According to the GPS, Dickson and Koonce didn’t leave the SPOG office for nearly 21 minutes after that. Atofau left one minute after them. Both officers had arrived by 1:51 a.m. Dickson cleared the call as “Disturbance, Other. Assistance Rendered” at 1:54 a.m. and radioed dispatch to say, “Security guard’s got it on lockdown there. Everything looks fine so far.”
About an hour later, a man arrived at Harborview Medical Center with a bullet wound in his arm. He told staff he was injured in a shooting at the Showbox SODO. The SPD blotter briefly described the incident, though the details about the officers’ slow response are obscured. The final report, drafted by Student Officer Koonce, falsely states that the officers “responded” at 1:26 a.m., when the 911 call came in.
Though the investigation only focuses on their slow response and allegations that the officers attempted to cover it up, the investigator’s preliminary findings also imply that they drove at high speeds when they ultimately responded.

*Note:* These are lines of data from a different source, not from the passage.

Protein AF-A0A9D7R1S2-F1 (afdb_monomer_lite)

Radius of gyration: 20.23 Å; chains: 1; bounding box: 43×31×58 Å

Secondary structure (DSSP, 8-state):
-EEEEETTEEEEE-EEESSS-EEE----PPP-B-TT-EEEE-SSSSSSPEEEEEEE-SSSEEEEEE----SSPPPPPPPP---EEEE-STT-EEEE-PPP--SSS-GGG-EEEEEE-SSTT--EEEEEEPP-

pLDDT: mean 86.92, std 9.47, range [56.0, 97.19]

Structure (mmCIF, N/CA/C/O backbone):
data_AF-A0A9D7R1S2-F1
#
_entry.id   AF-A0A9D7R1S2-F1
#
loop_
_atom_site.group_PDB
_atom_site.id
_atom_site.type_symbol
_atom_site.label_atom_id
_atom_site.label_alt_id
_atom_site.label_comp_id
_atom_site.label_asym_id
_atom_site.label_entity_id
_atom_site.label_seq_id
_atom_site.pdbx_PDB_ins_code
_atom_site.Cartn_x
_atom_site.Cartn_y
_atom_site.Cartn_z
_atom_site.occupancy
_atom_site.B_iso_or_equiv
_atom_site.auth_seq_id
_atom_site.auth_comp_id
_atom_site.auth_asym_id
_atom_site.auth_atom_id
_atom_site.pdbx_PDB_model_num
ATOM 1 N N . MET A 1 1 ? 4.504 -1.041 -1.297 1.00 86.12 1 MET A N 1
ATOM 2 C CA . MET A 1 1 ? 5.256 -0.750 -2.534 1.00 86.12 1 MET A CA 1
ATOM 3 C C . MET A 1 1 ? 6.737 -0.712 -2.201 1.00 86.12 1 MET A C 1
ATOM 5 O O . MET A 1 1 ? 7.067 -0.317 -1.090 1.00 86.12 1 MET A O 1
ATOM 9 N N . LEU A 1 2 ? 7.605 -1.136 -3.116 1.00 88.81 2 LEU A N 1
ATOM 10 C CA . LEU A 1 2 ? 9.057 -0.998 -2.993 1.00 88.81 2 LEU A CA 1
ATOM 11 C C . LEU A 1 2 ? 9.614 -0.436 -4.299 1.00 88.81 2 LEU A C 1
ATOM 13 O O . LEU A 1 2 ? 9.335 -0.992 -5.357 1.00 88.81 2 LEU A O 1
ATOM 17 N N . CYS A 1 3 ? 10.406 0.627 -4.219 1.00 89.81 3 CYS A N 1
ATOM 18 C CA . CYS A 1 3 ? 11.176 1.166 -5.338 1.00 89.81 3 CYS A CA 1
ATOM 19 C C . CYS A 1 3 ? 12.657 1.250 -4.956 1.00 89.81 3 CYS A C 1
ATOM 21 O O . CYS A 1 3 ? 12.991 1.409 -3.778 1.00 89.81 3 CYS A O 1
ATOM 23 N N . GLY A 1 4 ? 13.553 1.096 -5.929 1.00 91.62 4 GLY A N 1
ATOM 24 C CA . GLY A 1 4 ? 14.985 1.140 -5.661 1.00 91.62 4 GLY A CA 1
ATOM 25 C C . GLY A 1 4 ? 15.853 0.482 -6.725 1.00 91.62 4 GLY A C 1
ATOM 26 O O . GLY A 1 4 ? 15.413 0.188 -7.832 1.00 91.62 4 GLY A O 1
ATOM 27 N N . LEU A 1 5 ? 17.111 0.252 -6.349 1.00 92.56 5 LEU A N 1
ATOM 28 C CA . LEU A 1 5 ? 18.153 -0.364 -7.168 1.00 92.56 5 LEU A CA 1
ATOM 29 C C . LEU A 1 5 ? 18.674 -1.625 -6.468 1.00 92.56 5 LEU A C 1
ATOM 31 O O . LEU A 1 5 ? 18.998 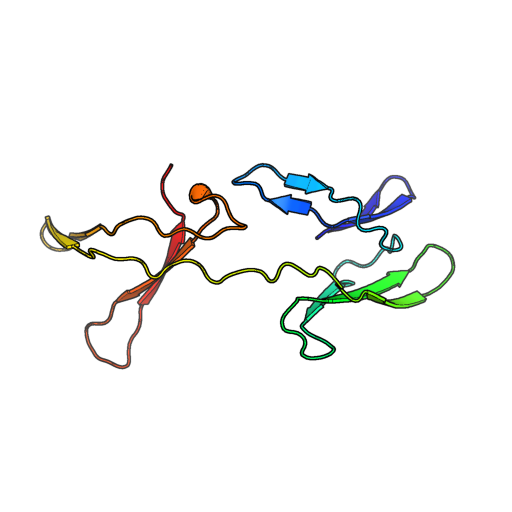-1.579 -5.281 1.00 92.56 5 LEU A O 1
ATOM 35 N N . ASN A 1 6 ? 18.764 -2.745 -7.184 1.00 90.69 6 ASN A N 1
ATOM 36 C CA . ASN A 1 6 ? 19.388 -3.983 -6.711 1.00 90.69 6 ASN A CA 1
ATOM 37 C C . ASN A 1 6 ? 20.211 -4.600 -7.849 1.00 90.69 6 ASN A C 1
ATOM 39 O O . ASN A 1 6 ? 19.679 -4.803 -8.935 1.00 90.69 6 ASN A O 1
ATOM 43 N N . ASN A 1 7 ? 21.499 -4.879 -7.618 1.00 91.06 7 ASN A N 1
ATOM 44 C CA . ASN A 1 7 ? 22.420 -5.432 -8.623 1.00 91.06 7 ASN A CA 1
ATOM 45 C C . ASN A 1 7 ? 22.334 -4.709 -9.982 1.00 91.06 7 ASN A C 1
ATOM 47 O O . ASN A 1 7 ? 22.238 -5.338 -11.033 1.00 91.06 7 ASN A O 1
ATOM 51 N N . SER A 1 8 ? 22.327 -3.372 -9.943 1.00 89.12 8 SER A N 1
ATOM 52 C CA . SER A 1 8 ? 22.193 -2.484 -11.111 1.00 89.12 8 SER A CA 1
ATOM 53 C C . SER A 1 8 ? 20.833 -2.513 -11.831 1.00 89.12 8 SER A C 1
ATOM 55 O O . SER A 1 8 ? 20.652 -1.791 -12.811 1.00 89.12 8 SER A O 1
ATOM 57 N N . LEU A 1 9 ? 19.855 -3.278 -11.337 1.00 92.19 9 LEU A N 1
ATOM 58 C CA . LEU A 1 9 ? 18.477 -3.284 -11.828 1.00 92.19 9 LEU A CA 1
ATOM 59 C C . LEU A 1 9 ? 17.607 -2.362 -10.977 1.00 92.19 9 LEU A C 1
ATOM 61 O O . LEU A 1 9 ? 17.510 -2.527 -9.757 1.00 92.19 9 LEU A O 1
ATOM 65 N N . ARG A 1 10 ? 16.967 -1.387 -11.626 1.00 94.06 10 ARG A N 1
ATOM 66 C CA . ARG A 1 10 ? 15.951 -0.552 -10.985 1.00 94.06 10 ARG A CA 1
ATOM 67 C C . ARG A 1 10 ? 14.635 -1.313 -10.943 1.00 94.06 10 ARG A C 1
ATOM 69 O O . ARG A 1 10 ? 14.280 -1.984 -11.908 1.00 94.06 10 ARG A O 1
ATOM 76 N N . TYR A 1 11 ? 13.903 -1.186 -9.848 1.00 93.69 11 TYR A N 1
ATOM 77 C CA . TYR A 1 11 ? 12.622 -1.854 -9.660 1.00 93.69 11 TYR A CA 1
ATOM 78 C C . TYR A 1 11 ? 11.612 -0.919 -9.006 1.00 93.69 11 TYR A C 1
ATOM 80 O O . TYR A 1 11 ? 11.958 0.052 -8.330 1.00 93.69 11 TYR A O 1
ATOM 88 N N . SER A 1 12 ? 10.337 -1.192 -9.242 1.00 95.19 12 SER A N 1
ATOM 89 C CA . SER A 1 12 ? 9.202 -0.498 -8.641 1.00 95.19 12 SER A CA 1
ATOM 90 C C . SER A 1 12 ? 8.049 -1.484 -8.617 1.00 95.19 12 SER A C 1
ATOM 92 O O . SER A 1 12 ? 7.408 -1.736 -9.629 1.00 95.19 12 SER A O 1
ATOM 94 N N . ASN A 1 13 ? 7.838 -2.104 -7.462 1.00 94.44 13 ASN A N 1
ATOM 95 C CA . ASN A 1 13 ? 6.962 -3.259 -7.334 1.00 94.44 13 ASN A CA 1
ATOM 96 C C . ASN A 1 13 ? 5.870 -2.981 -6.301 1.00 94.44 13 ASN A C 1
ATOM 98 O O . ASN A 1 13 ? 6.102 -2.390 -5.234 1.00 94.44 13 ASN A O 1
ATOM 102 N N . ILE A 1 14 ? 4.668 -3.458 -6.607 1.00 93.50 14 ILE A N 1
ATOM 103 C CA . ILE A 1 14 ? 3.523 -3.426 -5.705 1.00 93.50 14 ILE A CA 1
ATOM 104 C C . ILE A 1 14 ? 3.334 -4.837 -5.166 1.00 93.50 14 ILE A C 1
ATOM 106 O O . ILE A 1 14 ? 3.271 -5.800 -5.920 1.00 93.50 14 ILE A O 1
ATOM 110 N N . TYR A 1 15 ? 3.226 -4.950 -3.847 1.00 92.62 15 TYR A N 1
ATOM 111 C CA . TYR A 1 15 ? 3.019 -6.227 -3.182 1.00 92.62 15 TYR A CA 1
ATOM 112 C C . TYR A 1 15 ? 1.636 -6.247 -2.551 1.00 92.62 15 TYR A C 1
ATOM 114 O O . TYR A 1 15 ? 1.309 -5.368 -1.751 1.00 92.62 15 TYR A O 1
ATOM 122 N N . ARG A 1 16 ? 0.851 -7.275 -2.867 1.00 88.38 16 ARG A N 1
ATOM 123 C CA . ARG A 1 16 ? -0.396 -7.572 -2.170 1.00 88.38 16 ARG A CA 1
ATOM 124 C C . ARG A 1 16 ? -0.081 -8.325 -0.886 1.00 88.38 16 ARG A C 1
ATOM 126 O O . ARG A 1 16 ? 0.565 -9.370 -0.921 1.00 88.38 16 ARG A O 1
ATOM 133 N N . ASN A 1 17 ? -0.570 -7.811 0.238 1.00 84.62 17 ASN A N 1
ATOM 134 C CA . ASN A 1 17 ? -0.475 -8.483 1.528 1.00 84.62 17 ASN A CA 1
ATOM 135 C C . ASN A 1 17 ? -1.714 -9.361 1.766 1.00 84.62 17 ASN A C 1
ATOM 137 O O . ASN A 1 17 ? -2.817 -8.853 1.948 1.00 84.62 17 ASN A O 1
ATOM 141 N N . THR A 1 18 ? -1.529 -10.678 1.822 1.00 83.06 18 THR A N 1
ATOM 142 C CA . THR A 1 18 ? -2.570 -11.666 2.152 1.00 83.06 18 THR A CA 1
ATOM 143 C C . THR A 1 18 ? -2.377 -12.203 3.574 1.00 83.06 18 THR A C 1
ATOM 145 O O . THR A 1 18 ? -2.222 -13.396 3.846 1.00 83.06 18 THR A O 1
ATOM 148 N N . GLY A 1 19 ? -2.386 -11.273 4.530 1.00 76.88 19 GLY A N 1
ATOM 149 C CA . GLY A 1 19 ? -2.253 -11.549 5.958 1.00 76.88 19 GLY A CA 1
ATOM 150 C C . GLY A 1 19 ? -0.881 -12.099 6.345 1.00 76.88 19 GLY A C 1
ATOM 151 O O . GLY A 1 19 ? -0.769 -13.214 6.853 1.00 76.88 19 GLY A O 1
ATOM 152 N N . GLY A 1 20 ? 0.151 -11.305 6.083 1.00 82.56 20 GLY A N 1
ATOM 153 C CA . GLY A 1 20 ? 1.551 -11.584 6.401 1.00 82.56 20 GLY A CA 1
ATOM 154 C C . GLY A 1 20 ? 2.351 -12.158 5.233 1.00 82.56 20 GLY A C 1
ATOM 155 O O . GLY A 1 20 ? 3.574 -12.193 5.304 1.00 82.56 20 GLY A O 1
ATOM 156 N N . ILE A 1 21 ? 1.683 -12.567 4.153 1.00 86.44 21 ILE A N 1
ATOM 157 C CA . ILE A 1 21 ? 2.328 -13.039 2.925 1.00 86.44 21 ILE A CA 1
ATOM 158 C C . ILE A 1 21 ? 2.256 -11.920 1.890 1.00 86.44 21 ILE A C 1
ATOM 160 O O . ILE A 1 21 ? 1.165 -11.461 1.554 1.00 86.44 21 ILE A O 1
ATOM 164 N N . PHE A 1 22 ? 3.413 -11.492 1.391 1.00 89.81 22 PHE A N 1
ATOM 165 C CA . PHE A 1 22 ? 3.534 -10.448 0.378 1.00 89.81 22 PHE A CA 1
ATOM 166 C C . PHE A 1 22 ? 3.813 -11.080 -0.984 1.00 89.81 22 PHE A C 1
ATOM 168 O O . PHE A 1 22 ? 4.815 -11.771 -1.154 1.00 89.81 22 PHE A O 1
ATOM 175 N N . THR A 1 23 ? 2.937 -10.831 -1.953 1.00 94.19 23 THR A N 1
ATOM 176 C CA . THR A 1 23 ? 3.071 -11.332 -3.328 1.00 94.19 23 THR A CA 1
ATOM 177 C C . THR A 1 23 ? 3.131 -10.153 -4.285 1.00 94.19 23 THR A C 1
ATOM 179 O O . THR A 1 23 ? 2.268 -9.279 -4.223 1.00 94.19 23 THR A O 1
ATOM 182 N N . ASP A 1 24 ? 4.147 -10.113 -5.145 1.00 94.88 24 ASP A N 1
ATOM 183 C CA . ASP A 1 24 ? 4.243 -9.101 -6.199 1.00 94.88 24 ASP A CA 1
ATOM 184 C C . ASP A 1 24 ? 3.075 -9.269 -7.180 1.00 94.88 24 ASP A C 1
ATOM 186 O O . ASP A 1 24 ? 2.835 -10.371 -7.677 1.00 94.88 24 ASP 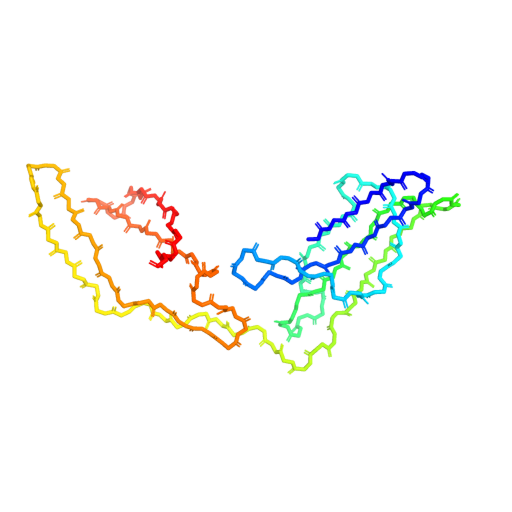A O 1
ATOM 190 N N . ILE A 1 25 ? 2.335 -8.191 -7.440 1.00 93.31 25 ILE A N 1
ATOM 191 C CA . ILE A 1 25 ? 1.210 -8.214 -8.386 1.00 93.31 25 ILE A CA 1
ATOM 192 C C . ILE A 1 25 ? 1.646 -7.956 -9.831 1.00 93.31 25 ILE A C 1
ATOM 194 O O . ILE A 1 25 ? 0.810 -7.996 -10.725 1.00 93.31 25 ILE A O 1
ATOM 198 N N . SER A 1 26 ? 2.937 -7.700 -10.069 1.00 94.25 26 SER A N 1
ATOM 199 C CA . SER A 1 26 ? 3.489 -7.402 -11.394 1.00 94.25 26 SER A CA 1
ATOM 200 C C . SER A 1 26 ? 2.787 -6.221 -12.073 1.00 94.25 26 SER A C 1
ATOM 202 O O . SER A 1 26 ? 2.421 -6.286 -13.242 1.00 94.25 26 SER A O 1
ATOM 204 N N . ALA A 1 27 ? 2.624 -5.115 -11.341 1.00 93.12 27 ALA A N 1
ATOM 205 C CA . ALA A 1 27 ? 1.878 -3.927 -11.776 1.00 93.12 27 ALA A CA 1
ATOM 206 C C . ALA A 1 27 ? 2.466 -3.172 -12.988 1.00 93.12 27 ALA A C 1
ATOM 208 O O . ALA A 1 27 ? 1.925 -2.150 -13.393 1.00 93.12 27 ALA A O 1
ATOM 209 N N . GLY A 1 28 ? 3.589 -3.628 -13.551 1.00 93.81 28 GLY A N 1
ATOM 210 C CA . GLY A 1 28 ? 4.172 -3.035 -14.758 1.00 93.81 28 GLY A CA 1
ATOM 211 C C . GLY A 1 28 ? 4.747 -1.627 -14.572 1.00 93.81 28 GLY A C 1
ATOM 212 O O . GLY A 1 28 ? 4.892 -0.895 -15.550 1.00 93.81 28 GLY A O 1
ATOM 213 N N . LEU A 1 29 ? 5.078 -1.226 -13.340 1.00 95.31 29 LEU A N 1
ATOM 214 C CA . LEU A 1 29 ? 5.668 0.088 -13.096 1.00 95.31 29 LEU A CA 1
ATOM 215 C C . LEU A 1 29 ? 7.089 0.160 -13.668 1.00 95.31 29 LEU A C 1
ATOM 217 O O . LEU A 1 29 ? 7.863 -0.796 -13.613 1.00 95.31 29 LEU A O 1
ATOM 221 N N . THR A 1 30 ? 7.457 1.337 -14.174 1.00 95.44 30 THR A N 1
ATOM 222 C CA . THR A 1 30 ? 8.843 1.628 -14.565 1.00 95.44 30 THR A CA 1
ATOM 223 C C . THR A 1 30 ? 9.742 1.520 -13.337 1.00 95.44 30 THR A C 1
ATOM 225 O O . THR A 1 30 ? 9.496 2.196 -12.344 1.00 95.44 30 THR A O 1
ATOM 228 N N . GLY A 1 31 ? 10.798 0.711 -13.402 1.00 94.94 31 GLY A N 1
ATOM 229 C CA . GLY A 1 31 ? 11.779 0.646 -12.325 1.00 94.94 31 GLY A CA 1
ATOM 230 C C . GLY A 1 31 ? 12.540 1.963 -12.189 1.00 94.94 31 GLY A C 1
ATOM 231 O O . GLY A 1 31 ? 13.169 2.407 -13.145 1.00 94.94 31 GLY A O 1
ATOM 232 N N . VAL A 1 32 ? 12.522 2.560 -10.996 1.00 95.50 32 VAL A N 1
ATOM 233 C CA . VAL A 1 32 ? 13.292 3.773 -10.685 1.00 95.50 32 VAL A CA 1
ATOM 234 C C . VAL A 1 32 ? 14.125 3.608 -9.417 1.00 95.50 32 VAL A C 1
ATOM 236 O O . VAL A 1 32 ? 13.726 2.919 -8.477 1.00 95.50 32 VAL A O 1
ATOM 239 N N . GLU A 1 33 ? 15.272 4.284 -9.362 1.00 93.88 33 GLU A N 1
ATOM 240 C CA . GLU A 1 33 ? 16.031 4.473 -8.126 1.00 93.88 33 GLU A CA 1
ATOM 241 C C . GLU A 1 33 ? 15.668 5.823 -7.486 1.00 93.88 33 GLU A C 1
ATOM 243 O O . GLU A 1 33 ? 16.003 6.892 -7.995 1.00 93.88 33 GLU A O 1
ATOM 248 N N . ASN A 1 34 ? 14.925 5.782 -6.376 1.00 85.75 34 ASN A N 1
ATOM 249 C CA . ASN A 1 34 ? 14.667 6.921 -5.490 1.00 85.75 34 ASN A CA 1
ATOM 250 C C . ASN A 1 34 ? 14.063 6.406 -4.174 1.00 85.75 34 ASN A C 1
ATOM 252 O O . ASN A 1 34 ? 13.110 5.636 -4.201 1.00 85.75 34 ASN A O 1
ATOM 256 N N . ARG A 1 35 ? 14.583 6.831 -3.015 1.00 71.88 35 ARG A N 1
ATOM 257 C CA . ARG A 1 35 ? 14.086 6.369 -1.703 1.00 71.88 35 ARG A CA 1
ATOM 258 C C . ARG A 1 35 ? 12.693 6.902 -1.350 1.00 71.88 35 ARG A C 1
ATOM 260 O O . ARG A 1 35 ? 11.980 6.229 -0.620 1.00 71.88 35 ARG A O 1
ATOM 267 N N . ASN A 1 36 ? 12.317 8.067 -1.878 1.00 81.25 36 ASN A N 1
ATOM 268 C CA . ASN A 1 36 ? 11.015 8.714 -1.652 1.00 81.25 36 ASN A CA 1
ATOM 269 C C . ASN A 1 36 ? 10.298 8.952 -2.985 1.00 81.25 36 ASN A C 1
ATOM 271 O O . ASN A 1 36 ? 9.674 9.985 -3.207 1.00 81.25 36 ASN A O 1
ATOM 275 N N . GLY A 1 37 ? 10.490 8.023 -3.917 1.00 87.00 37 GLY A N 1
ATOM 276 C CA . GLY A 1 37 ? 10.035 8.173 -5.284 1.00 87.00 37 GLY A CA 1
ATOM 277 C C . GLY A 1 37 ? 8.573 7.849 -5.506 1.00 87.00 37 GLY A C 1
ATOM 278 O O . GLY A 1 37 ? 8.150 7.935 -6.641 1.00 87.00 37 GLY A O 1
ATOM 279 N N . ALA A 1 38 ? 7.808 7.431 -4.503 1.00 93.56 38 ALA A N 1
ATOM 280 C CA . ALA A 1 38 ? 6.439 7.007 -4.743 1.00 93.56 38 ALA A CA 1
ATOM 281 C C . ALA A 1 38 ? 5.488 7.420 -3.632 1.00 93.56 38 ALA A C 1
ATOM 283 O O . ALA A 1 38 ? 5.865 7.392 -2.460 1.00 93.56 38 ALA A O 1
ATOM 284 N N . ASP A 1 39 ? 4.260 7.745 -4.022 1.00 94.62 39 ASP A N 1
ATOM 285 C CA . ASP A 1 39 ? 3.166 8.033 -3.103 1.00 94.62 39 ASP A CA 1
ATOM 286 C C . ASP A 1 39 ? 1.826 7.559 -3.677 1.00 94.62 39 ASP A C 1
ATOM 288 O O . ASP A 1 39 ? 1.700 7.375 -4.891 1.00 94.62 39 ASP A O 1
ATOM 292 N N . TRP A 1 40 ? 0.851 7.354 -2.794 1.00 94.06 40 TRP A N 1
ATOM 293 C CA . TRP A 1 40 ? -0.513 6.957 -3.146 1.00 94.06 40 TRP A CA 1
ATOM 294 C C . TRP A 1 40 ? -1.461 8.148 -3.051 1.00 94.06 40 TRP A C 1
ATOM 296 O O . TRP A 1 40 ? -1.384 8.934 -2.107 1.00 94.06 40 TRP A O 1
ATOM 306 N N . GLY A 1 41 ? -2.413 8.238 -3.971 1.00 92.56 41 GLY A N 1
ATOM 307 C CA . GLY A 1 41 ? -3.478 9.236 -3.920 1.00 92.56 41 GLY A CA 1
ATOM 308 C C . GLY A 1 41 ? -4.572 8.918 -4.925 1.00 92.56 41 GLY A C 1
ATOM 309 O O . GLY A 1 41 ? -4.328 8.180 -5.860 1.00 92.56 41 GLY A O 1
ATOM 310 N N . ASP A 1 42 ? -5.760 9.464 -4.719 1.00 92.56 42 ASP A N 1
ATOM 311 C CA . ASP A 1 42 ? -6.868 9.388 -5.676 1.00 92.56 42 ASP A CA 1
ATOM 312 C C . ASP A 1 42 ? -6.776 10.634 -6.578 1.00 92.56 42 ASP A C 1
ATOM 314 O O . ASP A 1 42 ? -7.126 11.740 -6.154 1.00 92.56 42 ASP A O 1
ATOM 318 N N . TYR A 1 43 ? -6.131 10.510 -7.744 1.00 94.75 43 TYR A N 1
ATOM 319 C CA . TYR A 1 43 ? -5.773 11.653 -8.597 1.00 94.75 43 TYR A CA 1
ATOM 320 C C . TYR A 1 43 ? -6.966 12.172 -9.403 1.00 94.75 43 TYR A C 1
ATOM 322 O O . TYR A 1 43 ? -7.029 13.369 -9.706 1.00 94.75 43 TYR A O 1
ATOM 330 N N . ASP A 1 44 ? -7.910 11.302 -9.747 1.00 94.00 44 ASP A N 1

The Google Maps estimate of the time it should take to drive 1.1 miles from the SPOG office to the Showbox SODO is about four minutes. The GPS shows that both SPD vehicles made the trip in about a minute, indicating that they averaged speeds of 60 mph—or at least twice the posted speed limit on 1st Ave S.
According to the OPA Intake report, in-car video from the cruiser containing Dickson and Koonce exists, but the investigator did not observe whether they had their emergency lights and sirens activated.
Dickson has an extensive disciplinary history, with four sustained findings since 2013, including a one-day suspension for punching a homeless man in the face because he spat on the ground when Dickson asked him not to. The man sued and settled with the city for $70,000.
Atofau was suspended for three days for accidentally firing an AirSoft gun inside his cruiser and failing to report the damage. Both have additional active investigations for unrelated misconduct allegations.
Dickson and Atofau were among the nearly 50 patrol officers who cleared $200,000 in 2022. Hired in 2004, Dickson made $211,000, $79,000 of which was overtime. Atofau, hired in 2005, made $315,000, including $182,000 in overtime. He made more than Chief Adrian Diaz.